WHAT TO PRODUCE: Restate word for word the entries below, starting with the line with "ATOM 68 O O" and continuing through the line with "ATOM 92 C C". Include both of those lines and no others.

BEGIN INPUT DATA

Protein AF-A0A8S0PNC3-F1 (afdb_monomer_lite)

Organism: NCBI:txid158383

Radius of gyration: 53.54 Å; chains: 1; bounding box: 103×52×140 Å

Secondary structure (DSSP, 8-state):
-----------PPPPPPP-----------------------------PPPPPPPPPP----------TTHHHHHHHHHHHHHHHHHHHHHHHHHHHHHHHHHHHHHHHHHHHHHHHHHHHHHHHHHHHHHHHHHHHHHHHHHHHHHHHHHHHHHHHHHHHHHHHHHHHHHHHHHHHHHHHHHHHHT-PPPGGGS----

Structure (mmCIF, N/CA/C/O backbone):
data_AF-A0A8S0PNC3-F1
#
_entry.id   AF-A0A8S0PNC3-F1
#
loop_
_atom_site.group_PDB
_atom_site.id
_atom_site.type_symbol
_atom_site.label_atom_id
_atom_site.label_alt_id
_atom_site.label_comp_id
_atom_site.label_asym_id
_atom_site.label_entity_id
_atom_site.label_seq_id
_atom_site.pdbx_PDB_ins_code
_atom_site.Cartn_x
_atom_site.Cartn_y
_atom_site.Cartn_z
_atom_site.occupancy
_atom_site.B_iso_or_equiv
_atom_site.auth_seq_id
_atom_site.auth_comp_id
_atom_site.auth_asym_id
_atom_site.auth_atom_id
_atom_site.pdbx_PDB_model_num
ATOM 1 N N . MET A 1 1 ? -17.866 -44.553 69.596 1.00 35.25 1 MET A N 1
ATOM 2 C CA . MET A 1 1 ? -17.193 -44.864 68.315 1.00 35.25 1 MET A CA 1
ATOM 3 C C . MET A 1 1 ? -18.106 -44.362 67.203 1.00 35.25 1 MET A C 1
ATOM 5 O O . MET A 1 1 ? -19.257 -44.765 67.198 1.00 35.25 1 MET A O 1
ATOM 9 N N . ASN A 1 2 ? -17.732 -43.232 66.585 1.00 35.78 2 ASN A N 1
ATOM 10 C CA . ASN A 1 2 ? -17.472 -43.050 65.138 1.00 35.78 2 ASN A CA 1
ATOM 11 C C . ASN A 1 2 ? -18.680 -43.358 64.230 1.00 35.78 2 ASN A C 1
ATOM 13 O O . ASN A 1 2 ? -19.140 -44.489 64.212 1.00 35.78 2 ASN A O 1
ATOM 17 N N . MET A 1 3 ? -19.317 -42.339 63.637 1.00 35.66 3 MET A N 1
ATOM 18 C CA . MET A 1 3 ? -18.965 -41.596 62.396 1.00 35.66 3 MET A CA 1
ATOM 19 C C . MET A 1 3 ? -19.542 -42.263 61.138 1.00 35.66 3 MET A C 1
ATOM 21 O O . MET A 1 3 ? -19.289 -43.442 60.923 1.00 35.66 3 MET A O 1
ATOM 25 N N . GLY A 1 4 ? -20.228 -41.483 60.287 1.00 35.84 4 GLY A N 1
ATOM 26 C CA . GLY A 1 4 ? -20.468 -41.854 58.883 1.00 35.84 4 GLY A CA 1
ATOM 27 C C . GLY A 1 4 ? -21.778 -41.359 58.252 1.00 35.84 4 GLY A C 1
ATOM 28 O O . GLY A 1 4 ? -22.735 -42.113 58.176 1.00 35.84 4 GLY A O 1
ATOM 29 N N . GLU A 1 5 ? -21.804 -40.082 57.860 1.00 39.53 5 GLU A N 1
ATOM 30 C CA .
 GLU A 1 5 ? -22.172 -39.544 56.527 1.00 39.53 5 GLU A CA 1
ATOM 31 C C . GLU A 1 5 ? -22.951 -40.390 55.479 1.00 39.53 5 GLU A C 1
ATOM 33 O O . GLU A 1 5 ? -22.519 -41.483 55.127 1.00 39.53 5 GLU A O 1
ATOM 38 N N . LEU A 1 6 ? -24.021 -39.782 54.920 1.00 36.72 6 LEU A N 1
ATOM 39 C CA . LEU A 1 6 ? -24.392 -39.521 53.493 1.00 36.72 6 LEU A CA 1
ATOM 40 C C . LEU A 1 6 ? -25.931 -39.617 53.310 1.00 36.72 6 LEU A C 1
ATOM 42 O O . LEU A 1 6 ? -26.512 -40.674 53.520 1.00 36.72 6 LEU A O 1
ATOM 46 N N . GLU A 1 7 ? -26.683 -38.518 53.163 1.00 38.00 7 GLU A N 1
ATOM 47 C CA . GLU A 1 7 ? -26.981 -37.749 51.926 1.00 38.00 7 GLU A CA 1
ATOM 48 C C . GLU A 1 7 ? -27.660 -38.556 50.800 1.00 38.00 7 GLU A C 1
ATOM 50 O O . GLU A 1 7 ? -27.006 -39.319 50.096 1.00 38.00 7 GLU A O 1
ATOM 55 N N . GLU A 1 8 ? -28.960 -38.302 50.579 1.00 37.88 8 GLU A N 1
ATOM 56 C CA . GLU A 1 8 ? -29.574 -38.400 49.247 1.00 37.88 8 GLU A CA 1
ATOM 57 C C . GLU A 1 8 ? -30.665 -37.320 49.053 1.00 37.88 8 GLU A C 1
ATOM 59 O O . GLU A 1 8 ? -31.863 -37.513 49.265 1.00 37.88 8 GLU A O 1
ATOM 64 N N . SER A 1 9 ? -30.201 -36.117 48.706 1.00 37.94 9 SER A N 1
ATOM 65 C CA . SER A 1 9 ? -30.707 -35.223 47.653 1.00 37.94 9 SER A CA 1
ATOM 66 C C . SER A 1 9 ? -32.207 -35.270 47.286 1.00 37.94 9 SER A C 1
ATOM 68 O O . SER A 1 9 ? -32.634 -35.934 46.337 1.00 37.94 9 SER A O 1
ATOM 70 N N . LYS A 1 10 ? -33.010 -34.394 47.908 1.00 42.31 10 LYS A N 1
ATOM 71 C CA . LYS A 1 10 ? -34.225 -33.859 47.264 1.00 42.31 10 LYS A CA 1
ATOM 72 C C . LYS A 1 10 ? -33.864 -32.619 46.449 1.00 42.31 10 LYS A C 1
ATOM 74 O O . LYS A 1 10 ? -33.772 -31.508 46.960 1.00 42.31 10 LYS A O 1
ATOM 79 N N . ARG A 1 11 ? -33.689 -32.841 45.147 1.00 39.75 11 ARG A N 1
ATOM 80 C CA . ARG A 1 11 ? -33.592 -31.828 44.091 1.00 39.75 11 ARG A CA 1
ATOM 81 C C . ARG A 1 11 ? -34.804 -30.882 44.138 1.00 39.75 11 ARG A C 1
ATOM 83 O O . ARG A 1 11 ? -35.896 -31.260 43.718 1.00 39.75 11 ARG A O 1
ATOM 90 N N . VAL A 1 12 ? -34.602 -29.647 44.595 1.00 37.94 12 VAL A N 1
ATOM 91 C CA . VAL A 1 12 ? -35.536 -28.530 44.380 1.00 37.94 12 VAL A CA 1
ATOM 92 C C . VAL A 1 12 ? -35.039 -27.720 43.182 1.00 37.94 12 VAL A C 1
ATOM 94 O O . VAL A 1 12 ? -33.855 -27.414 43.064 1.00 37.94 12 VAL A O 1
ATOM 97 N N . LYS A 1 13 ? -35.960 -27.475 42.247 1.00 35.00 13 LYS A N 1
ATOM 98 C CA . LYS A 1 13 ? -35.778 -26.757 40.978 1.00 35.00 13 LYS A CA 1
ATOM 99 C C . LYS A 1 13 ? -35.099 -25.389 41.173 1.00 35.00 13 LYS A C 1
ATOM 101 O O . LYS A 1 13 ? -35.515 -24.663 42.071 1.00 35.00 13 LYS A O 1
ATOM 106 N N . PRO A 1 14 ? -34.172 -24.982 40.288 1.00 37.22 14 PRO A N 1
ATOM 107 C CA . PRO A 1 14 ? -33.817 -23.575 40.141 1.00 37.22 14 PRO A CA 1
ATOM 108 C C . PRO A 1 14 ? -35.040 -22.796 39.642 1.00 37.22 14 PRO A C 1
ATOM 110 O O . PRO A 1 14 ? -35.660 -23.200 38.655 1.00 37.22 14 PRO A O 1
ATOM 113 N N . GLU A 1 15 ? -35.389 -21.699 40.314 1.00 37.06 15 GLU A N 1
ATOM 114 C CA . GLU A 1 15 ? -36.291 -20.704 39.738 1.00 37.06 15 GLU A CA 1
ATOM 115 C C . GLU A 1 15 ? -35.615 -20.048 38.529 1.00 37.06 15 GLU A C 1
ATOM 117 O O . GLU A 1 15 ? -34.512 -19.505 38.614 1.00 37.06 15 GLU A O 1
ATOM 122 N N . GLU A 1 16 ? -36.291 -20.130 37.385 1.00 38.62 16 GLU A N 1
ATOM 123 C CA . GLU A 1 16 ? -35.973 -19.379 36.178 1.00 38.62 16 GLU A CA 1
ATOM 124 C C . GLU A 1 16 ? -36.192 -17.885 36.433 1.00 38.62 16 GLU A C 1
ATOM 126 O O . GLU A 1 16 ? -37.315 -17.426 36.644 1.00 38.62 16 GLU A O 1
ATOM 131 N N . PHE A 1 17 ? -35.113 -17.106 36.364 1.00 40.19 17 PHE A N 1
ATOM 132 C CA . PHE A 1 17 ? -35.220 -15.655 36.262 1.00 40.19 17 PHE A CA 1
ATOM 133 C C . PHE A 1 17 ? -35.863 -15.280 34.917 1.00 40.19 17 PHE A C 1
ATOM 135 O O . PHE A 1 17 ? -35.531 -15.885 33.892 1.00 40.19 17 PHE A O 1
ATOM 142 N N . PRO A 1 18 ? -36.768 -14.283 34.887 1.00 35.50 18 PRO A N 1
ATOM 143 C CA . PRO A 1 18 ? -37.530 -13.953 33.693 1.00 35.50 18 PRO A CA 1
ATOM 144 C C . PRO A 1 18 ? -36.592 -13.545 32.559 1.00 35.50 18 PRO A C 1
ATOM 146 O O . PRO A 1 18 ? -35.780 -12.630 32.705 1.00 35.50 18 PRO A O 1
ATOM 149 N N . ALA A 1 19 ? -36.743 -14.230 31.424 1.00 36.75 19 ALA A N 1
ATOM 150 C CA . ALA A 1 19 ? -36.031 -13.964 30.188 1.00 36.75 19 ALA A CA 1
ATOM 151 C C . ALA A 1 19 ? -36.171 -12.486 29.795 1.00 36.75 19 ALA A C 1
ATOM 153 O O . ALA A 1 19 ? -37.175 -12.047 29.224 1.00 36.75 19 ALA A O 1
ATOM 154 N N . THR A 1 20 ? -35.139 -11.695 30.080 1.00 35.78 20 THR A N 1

END INPUT DATA

WRITTEN RESPONSE:
ATOM 68 O O . SER A 1 9 ? -32.634 -35.934 46.337 1.00 37.94 9 SER A O 1
ATOM 70 N N . LYS A 1 10 ? -33.010 -34.394 47.908 1.00 42.31 10 LYS A N 1
ATOM 71 C CA . LYS A 1 10 ? -34.225 -33.859 47.264 1.00 42.31 10 LYS A CA 1
ATOM 72 C C . LYS A 1 10 ? -33.864 -32.619 46.449 1.00 42.31 10 LYS A C 1
ATOM 74 O O . LYS A 1 10 ? -33.772 -31.508 46.960 1.00 42.31 10 LYS A O 1
ATOM 79 N N . ARG A 1 11 ? -33.689 -32.841 45.147 1.00 39.75 11 ARG A N 1
ATOM 80 C CA . ARG A 1 11 ? -33.592 -31.828 44.091 1.00 39.75 11 ARG A CA 1
ATOM 81 C C . ARG A 1 11 ? -34.804 -30.882 44.138 1.00 39.75 11 ARG A C 1
ATOM 83 O O . ARG A 1 11 ? -35.896 -31.260 43.718 1.00 39.75 11 ARG A O 1
ATOM 90 N N . VAL A 1 12 ? -34.602 -29.647 44.595 1.00 37.94 12 VAL A N 1
ATOM 91 C CA . VAL A 1 12 ? -35.536 -28.530 44.380 1.00 37.94 12 VAL A CA 1
ATOM 92 C C . VAL A 1 12 ? -35.039 -27.720 43.182 1.00 37.94 12 VAL A C 1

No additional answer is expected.